PretentiousArtist's avatar

I haven’t seen this yet, but there’s a movie called The thing with two heads

skfinkel's avatar

Baby the Rain Must Fall. The worst ever. A Steve McQueen movie.

Jude's avatar

Evil Dead

tominhouston's avatar

“Invasion of the Body Snatchers” the one with Kevin McCarty

Vunessuh's avatar

Zombie Strippers.

toomuchcoffee911's avatar

Baby Mama

like, seriously? What is that?!

janbb's avatar


sunshinedust's avatar

Attack of the Killer Tomatoes, or Going Bananas!

Seek's avatar


That looks HORRIBLE! I must see it!


I think I might have seen that on MST3K once… ^_^


Evil Dead is the best. movie. ever! Bruce Campbell is king.

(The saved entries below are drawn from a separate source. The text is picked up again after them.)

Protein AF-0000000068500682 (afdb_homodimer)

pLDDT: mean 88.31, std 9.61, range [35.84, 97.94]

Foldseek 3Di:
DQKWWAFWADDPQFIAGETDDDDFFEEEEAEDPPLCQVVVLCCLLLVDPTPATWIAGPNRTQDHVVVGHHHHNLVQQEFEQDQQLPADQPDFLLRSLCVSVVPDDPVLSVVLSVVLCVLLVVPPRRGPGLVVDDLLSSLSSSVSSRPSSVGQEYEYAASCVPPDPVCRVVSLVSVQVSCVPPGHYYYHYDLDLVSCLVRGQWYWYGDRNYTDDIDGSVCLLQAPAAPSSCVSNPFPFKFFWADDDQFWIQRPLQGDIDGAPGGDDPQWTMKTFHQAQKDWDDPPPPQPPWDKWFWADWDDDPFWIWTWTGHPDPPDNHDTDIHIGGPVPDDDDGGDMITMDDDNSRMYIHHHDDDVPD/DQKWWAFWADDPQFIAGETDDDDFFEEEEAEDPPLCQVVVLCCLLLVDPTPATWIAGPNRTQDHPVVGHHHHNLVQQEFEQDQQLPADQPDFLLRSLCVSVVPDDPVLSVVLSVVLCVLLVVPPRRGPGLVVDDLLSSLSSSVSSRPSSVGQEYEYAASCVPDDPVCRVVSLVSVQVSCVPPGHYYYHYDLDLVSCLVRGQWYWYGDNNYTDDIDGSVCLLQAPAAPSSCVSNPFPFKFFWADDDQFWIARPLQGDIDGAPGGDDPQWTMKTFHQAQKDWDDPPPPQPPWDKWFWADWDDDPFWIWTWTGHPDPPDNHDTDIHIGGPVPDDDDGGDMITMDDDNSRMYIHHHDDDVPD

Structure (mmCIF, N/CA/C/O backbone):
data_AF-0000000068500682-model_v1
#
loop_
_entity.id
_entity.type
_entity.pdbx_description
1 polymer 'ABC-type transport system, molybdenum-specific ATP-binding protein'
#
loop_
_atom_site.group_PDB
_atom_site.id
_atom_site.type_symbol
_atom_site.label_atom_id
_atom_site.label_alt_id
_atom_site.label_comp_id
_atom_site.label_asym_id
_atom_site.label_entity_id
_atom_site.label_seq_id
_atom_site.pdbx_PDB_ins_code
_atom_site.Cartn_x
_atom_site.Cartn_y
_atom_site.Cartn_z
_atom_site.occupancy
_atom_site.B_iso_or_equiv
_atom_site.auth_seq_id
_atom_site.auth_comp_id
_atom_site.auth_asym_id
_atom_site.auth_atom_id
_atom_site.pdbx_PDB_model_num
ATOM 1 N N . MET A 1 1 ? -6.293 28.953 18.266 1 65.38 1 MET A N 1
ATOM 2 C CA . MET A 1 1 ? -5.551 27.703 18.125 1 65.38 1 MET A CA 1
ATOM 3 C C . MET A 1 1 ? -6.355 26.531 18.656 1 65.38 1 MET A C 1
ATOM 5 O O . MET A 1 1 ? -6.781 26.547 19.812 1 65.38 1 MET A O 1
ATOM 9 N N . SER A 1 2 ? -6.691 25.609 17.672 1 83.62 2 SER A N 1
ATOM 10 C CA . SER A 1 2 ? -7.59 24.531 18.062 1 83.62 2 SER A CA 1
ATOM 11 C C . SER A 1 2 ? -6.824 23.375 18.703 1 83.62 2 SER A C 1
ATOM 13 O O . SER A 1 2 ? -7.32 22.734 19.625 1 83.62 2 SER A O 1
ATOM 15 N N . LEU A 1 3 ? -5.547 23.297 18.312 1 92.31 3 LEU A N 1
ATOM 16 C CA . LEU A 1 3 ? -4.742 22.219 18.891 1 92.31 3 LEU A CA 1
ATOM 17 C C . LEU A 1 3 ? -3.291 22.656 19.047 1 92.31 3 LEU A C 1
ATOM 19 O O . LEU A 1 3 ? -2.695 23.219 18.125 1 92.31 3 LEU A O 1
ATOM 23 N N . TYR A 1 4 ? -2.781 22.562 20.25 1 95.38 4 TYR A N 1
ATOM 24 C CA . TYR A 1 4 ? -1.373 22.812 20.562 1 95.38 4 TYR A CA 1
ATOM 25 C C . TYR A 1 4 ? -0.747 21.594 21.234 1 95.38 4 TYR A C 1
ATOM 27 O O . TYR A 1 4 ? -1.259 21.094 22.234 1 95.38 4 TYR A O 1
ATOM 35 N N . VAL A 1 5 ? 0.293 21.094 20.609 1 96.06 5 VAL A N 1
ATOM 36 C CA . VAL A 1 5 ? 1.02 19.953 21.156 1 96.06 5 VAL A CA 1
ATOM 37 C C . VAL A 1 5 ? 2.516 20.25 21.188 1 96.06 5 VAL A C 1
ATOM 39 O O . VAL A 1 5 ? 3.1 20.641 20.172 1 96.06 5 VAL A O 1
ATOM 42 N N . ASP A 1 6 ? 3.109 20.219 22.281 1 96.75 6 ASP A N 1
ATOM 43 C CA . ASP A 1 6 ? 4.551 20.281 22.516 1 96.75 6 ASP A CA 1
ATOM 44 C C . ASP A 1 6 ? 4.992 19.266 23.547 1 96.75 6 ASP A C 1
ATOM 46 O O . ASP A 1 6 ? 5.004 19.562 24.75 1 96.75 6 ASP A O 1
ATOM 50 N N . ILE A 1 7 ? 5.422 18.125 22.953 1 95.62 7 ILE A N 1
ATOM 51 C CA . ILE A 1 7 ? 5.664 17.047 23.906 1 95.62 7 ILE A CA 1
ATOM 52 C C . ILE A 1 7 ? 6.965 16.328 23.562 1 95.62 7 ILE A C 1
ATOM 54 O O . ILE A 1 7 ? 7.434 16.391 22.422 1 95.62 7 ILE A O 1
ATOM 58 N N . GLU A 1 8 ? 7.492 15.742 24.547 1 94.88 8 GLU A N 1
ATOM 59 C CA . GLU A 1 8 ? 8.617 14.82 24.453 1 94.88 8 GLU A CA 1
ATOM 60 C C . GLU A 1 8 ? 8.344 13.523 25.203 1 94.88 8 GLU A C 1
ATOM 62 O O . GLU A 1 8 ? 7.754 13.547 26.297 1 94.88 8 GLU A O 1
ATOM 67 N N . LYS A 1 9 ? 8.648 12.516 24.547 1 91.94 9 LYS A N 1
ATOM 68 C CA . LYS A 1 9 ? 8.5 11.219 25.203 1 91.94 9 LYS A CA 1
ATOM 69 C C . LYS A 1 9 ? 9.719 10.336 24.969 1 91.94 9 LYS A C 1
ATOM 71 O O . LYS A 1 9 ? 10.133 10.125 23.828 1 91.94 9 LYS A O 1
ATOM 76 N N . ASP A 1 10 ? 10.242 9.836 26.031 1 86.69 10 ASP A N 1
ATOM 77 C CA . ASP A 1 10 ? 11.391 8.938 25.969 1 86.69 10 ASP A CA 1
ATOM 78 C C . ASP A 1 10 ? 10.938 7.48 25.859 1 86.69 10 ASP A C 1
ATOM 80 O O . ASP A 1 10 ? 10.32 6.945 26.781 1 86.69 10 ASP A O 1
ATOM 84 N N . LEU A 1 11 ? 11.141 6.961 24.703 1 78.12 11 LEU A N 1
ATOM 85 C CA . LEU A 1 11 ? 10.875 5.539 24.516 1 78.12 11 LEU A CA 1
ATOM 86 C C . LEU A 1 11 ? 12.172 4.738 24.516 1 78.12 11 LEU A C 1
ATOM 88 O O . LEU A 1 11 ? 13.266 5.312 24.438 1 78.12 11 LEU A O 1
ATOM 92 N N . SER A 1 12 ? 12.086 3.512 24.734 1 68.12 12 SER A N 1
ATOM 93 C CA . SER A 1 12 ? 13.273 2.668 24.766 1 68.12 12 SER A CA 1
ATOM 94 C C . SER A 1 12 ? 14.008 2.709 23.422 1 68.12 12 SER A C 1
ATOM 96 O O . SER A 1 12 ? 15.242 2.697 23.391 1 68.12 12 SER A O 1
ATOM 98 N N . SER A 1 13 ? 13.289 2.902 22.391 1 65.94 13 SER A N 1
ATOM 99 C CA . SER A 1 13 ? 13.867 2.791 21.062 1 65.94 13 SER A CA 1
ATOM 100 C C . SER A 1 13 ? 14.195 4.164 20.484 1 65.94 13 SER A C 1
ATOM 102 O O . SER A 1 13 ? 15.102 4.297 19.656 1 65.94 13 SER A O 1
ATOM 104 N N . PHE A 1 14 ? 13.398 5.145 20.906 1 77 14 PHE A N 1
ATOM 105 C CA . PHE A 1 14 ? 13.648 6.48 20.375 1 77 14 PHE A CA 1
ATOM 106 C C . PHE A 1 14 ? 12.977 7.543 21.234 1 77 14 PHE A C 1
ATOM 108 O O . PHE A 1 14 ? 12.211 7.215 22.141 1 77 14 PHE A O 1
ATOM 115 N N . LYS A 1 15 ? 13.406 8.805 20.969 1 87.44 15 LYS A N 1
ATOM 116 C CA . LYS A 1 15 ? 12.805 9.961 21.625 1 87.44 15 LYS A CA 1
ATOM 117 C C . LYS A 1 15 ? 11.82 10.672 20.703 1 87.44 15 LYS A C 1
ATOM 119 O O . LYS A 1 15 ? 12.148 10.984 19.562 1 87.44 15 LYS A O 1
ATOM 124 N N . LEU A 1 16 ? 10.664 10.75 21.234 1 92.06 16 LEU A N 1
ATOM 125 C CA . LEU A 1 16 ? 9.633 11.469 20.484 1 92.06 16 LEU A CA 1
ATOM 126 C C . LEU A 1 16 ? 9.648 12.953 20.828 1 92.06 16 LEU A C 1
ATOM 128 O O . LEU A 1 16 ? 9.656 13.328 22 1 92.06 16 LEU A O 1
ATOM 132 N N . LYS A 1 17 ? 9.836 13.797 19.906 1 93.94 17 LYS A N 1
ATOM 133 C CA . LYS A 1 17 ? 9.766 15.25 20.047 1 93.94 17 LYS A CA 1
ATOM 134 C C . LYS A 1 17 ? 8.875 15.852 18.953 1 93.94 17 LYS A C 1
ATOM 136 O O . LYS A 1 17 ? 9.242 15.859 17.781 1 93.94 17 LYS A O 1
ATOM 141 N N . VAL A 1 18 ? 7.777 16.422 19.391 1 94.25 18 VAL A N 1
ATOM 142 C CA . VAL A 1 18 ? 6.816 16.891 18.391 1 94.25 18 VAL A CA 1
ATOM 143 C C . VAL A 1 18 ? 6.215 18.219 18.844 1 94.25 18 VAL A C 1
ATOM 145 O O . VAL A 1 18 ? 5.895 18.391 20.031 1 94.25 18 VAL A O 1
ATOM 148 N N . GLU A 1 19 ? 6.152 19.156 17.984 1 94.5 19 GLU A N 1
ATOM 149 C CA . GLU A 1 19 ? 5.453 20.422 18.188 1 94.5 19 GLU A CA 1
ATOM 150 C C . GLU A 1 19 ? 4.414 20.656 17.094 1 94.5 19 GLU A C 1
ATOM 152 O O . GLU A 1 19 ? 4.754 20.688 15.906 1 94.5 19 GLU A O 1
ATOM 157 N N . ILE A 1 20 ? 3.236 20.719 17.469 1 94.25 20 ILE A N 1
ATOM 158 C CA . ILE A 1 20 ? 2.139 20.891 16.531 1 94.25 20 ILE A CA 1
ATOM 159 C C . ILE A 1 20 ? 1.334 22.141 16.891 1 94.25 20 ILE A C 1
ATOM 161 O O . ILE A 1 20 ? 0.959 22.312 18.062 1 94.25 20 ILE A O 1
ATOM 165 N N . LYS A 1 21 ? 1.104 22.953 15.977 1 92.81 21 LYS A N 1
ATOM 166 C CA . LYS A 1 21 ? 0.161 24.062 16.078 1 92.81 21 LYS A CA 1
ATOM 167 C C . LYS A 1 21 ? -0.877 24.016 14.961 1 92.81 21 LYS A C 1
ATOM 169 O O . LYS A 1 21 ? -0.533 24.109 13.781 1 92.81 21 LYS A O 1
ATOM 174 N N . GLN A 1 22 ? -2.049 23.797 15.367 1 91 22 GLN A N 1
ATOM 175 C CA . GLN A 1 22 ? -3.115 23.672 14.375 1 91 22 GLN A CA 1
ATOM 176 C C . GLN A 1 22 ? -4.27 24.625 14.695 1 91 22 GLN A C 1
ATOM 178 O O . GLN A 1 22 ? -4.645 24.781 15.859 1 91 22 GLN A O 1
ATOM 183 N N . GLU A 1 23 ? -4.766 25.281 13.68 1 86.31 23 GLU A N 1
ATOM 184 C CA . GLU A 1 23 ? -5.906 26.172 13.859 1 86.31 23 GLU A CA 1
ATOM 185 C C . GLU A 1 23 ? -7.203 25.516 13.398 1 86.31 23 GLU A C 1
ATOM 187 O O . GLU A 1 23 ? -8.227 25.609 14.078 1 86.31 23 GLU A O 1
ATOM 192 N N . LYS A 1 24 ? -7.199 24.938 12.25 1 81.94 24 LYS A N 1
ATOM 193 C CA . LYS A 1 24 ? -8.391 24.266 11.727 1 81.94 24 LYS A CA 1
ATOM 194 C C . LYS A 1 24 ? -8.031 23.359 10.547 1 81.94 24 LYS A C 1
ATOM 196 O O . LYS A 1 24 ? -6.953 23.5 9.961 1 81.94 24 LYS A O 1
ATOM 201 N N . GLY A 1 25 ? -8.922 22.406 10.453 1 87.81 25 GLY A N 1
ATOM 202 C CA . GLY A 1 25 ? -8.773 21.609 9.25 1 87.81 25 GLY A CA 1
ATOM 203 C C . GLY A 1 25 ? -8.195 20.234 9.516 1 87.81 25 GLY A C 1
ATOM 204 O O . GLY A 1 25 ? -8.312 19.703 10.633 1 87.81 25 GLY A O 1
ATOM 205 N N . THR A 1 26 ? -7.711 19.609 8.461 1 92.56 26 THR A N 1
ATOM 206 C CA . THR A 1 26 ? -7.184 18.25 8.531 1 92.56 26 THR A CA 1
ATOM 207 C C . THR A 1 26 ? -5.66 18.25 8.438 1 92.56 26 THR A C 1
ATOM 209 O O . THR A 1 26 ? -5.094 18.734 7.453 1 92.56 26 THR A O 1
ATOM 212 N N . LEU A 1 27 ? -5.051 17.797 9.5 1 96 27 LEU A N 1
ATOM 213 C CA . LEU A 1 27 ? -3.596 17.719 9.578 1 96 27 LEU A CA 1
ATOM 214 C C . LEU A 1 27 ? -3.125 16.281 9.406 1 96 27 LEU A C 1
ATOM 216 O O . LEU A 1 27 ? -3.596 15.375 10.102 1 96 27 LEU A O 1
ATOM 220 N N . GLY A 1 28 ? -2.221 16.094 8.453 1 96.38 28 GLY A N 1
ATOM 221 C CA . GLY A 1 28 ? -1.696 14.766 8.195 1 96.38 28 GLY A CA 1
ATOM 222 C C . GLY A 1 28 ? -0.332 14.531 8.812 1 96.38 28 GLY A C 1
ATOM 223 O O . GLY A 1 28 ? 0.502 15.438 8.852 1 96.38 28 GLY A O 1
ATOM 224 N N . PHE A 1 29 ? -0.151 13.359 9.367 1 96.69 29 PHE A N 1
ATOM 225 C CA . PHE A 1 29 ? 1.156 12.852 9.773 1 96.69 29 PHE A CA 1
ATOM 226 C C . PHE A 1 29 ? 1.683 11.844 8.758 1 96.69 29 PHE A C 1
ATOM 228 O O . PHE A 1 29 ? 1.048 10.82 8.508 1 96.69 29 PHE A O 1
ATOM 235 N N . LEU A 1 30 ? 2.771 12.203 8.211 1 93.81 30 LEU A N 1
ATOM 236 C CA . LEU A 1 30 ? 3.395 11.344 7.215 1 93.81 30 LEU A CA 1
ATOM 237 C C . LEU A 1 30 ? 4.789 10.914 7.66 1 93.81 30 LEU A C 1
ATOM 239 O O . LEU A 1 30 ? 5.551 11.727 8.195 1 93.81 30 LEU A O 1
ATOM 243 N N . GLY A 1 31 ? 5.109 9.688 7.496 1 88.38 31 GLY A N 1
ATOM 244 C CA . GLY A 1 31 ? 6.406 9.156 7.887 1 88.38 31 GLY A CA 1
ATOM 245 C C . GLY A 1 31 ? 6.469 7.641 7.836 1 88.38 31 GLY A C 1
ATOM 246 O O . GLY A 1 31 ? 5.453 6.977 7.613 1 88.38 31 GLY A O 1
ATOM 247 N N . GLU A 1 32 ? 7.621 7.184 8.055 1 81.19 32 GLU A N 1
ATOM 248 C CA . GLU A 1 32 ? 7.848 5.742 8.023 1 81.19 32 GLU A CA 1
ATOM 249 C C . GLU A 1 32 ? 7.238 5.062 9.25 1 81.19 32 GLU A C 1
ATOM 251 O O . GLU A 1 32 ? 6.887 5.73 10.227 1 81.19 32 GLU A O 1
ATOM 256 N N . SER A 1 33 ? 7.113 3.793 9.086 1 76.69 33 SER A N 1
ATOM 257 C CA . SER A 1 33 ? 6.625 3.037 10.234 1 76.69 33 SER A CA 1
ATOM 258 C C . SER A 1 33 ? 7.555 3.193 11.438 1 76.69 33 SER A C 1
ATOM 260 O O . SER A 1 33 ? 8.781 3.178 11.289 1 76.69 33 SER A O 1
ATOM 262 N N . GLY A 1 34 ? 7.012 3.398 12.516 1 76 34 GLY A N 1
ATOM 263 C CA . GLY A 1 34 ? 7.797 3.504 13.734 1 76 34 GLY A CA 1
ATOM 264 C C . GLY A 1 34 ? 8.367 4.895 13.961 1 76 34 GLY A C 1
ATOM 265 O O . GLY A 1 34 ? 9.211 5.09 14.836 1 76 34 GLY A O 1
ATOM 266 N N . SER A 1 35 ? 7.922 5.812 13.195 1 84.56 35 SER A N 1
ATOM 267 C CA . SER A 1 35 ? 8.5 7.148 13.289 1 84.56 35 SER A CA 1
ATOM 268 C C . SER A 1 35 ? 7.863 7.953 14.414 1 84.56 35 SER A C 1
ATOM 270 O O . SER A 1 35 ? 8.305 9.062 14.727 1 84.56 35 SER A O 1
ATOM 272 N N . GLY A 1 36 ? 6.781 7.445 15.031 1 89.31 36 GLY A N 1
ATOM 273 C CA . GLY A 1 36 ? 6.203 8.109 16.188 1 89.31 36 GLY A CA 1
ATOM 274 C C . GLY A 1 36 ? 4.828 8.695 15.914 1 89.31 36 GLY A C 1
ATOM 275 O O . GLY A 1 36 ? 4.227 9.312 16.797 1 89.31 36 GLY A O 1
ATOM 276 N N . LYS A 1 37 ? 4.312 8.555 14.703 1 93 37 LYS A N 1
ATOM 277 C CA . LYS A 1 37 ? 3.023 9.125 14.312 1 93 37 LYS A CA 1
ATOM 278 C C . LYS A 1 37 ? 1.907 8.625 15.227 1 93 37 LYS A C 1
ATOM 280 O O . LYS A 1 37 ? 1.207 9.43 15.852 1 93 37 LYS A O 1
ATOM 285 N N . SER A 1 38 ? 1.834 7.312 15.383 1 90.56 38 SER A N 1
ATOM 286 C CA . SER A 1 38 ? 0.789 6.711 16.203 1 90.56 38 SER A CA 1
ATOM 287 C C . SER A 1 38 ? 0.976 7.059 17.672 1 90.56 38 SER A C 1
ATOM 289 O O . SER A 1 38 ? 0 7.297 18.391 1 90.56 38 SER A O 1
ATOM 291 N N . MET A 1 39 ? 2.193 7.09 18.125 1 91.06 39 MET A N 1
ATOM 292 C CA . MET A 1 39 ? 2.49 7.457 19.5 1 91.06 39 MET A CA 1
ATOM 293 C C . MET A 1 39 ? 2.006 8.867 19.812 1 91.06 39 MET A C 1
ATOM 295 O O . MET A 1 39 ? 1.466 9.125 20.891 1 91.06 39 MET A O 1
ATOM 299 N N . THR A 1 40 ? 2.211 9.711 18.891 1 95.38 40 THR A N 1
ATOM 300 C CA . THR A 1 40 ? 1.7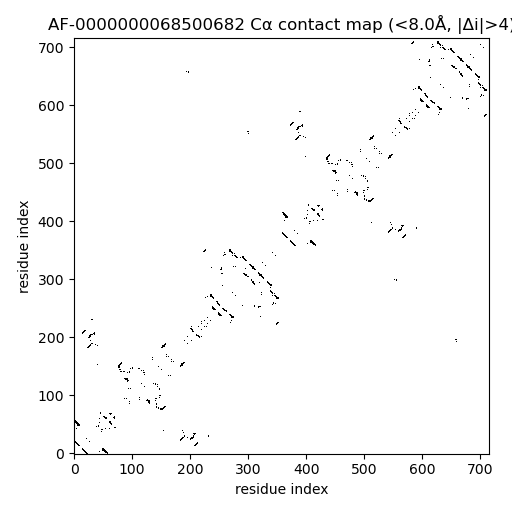43 11.078 19.062 1 95.38 40 THR A CA 1
ATOM 301 C C . THR A 1 40 ? 0.228 11.117 19.234 1 95.38 40 THR A C 1
ATOM 303 O O . THR A 1 40 ? -0.285 11.797 20.125 1 95.38 40 THR A O 1
ATOM 306 N N . LEU A 1 41 ? -0.483 10.375 18.391 1 95.75 41 LEU A N 1
ATOM 307 C CA . LEU A 1 41 ? -1.938 10.312 18.484 1 95.75 41 LEU A CA 1
ATOM 308 C C . LEU A 1 41 ? -2.361 9.773 19.844 1 95.75 41 LEU A C 1
ATOM 310 O O . LEU A 1 41 ? -3.277 10.312 20.484 1 95.75 41 LEU A O 1
ATOM 314 N N . LYS A 1 42 ? -1.687 8.781 20.328 1 95.56 42 LYS A N 1
ATOM 315 C CA . LYS A 1 42 ? -2.008 8.172 21.609 1 95.56 42 LYS A CA 1
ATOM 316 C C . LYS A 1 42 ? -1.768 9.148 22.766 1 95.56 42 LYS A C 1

I’m proud of anyone that’s seen “Bad Taste”. ^_^

PretentiousArtist's avatar

The original The Wizard of Gore
The ending is completely “wtf?”

Ghost_in_the_system's avatar

@Seek_Kolinahr And sick enough to admit I liked it.

MrItty's avatar

Death Race 2000 not “Death Race”, the remake made last year

Among the great quotes from this movie:
“It’s Euthanasia Day at the geriatric hospital!”
“It’s a HAND grenade!!!”, when the protagonist removes his false hand to show it’s an explosive.

Vunessuh's avatar

Ohhhh I have a good one. Have you ever seen a movie called Feed?
It’s horrible.

terrytuker's avatar

Superman Returns

PretentiousArtist's avatar

The Toxic Avenger
And also surf nazis must die. Basically, any troma movie

El_Cadejo's avatar

On halloween i watched Snoop Dogs Hood of Horror and Evil Bong. Last night i watched Santa’s Slay. All three of them were pretty awesome horrible movies.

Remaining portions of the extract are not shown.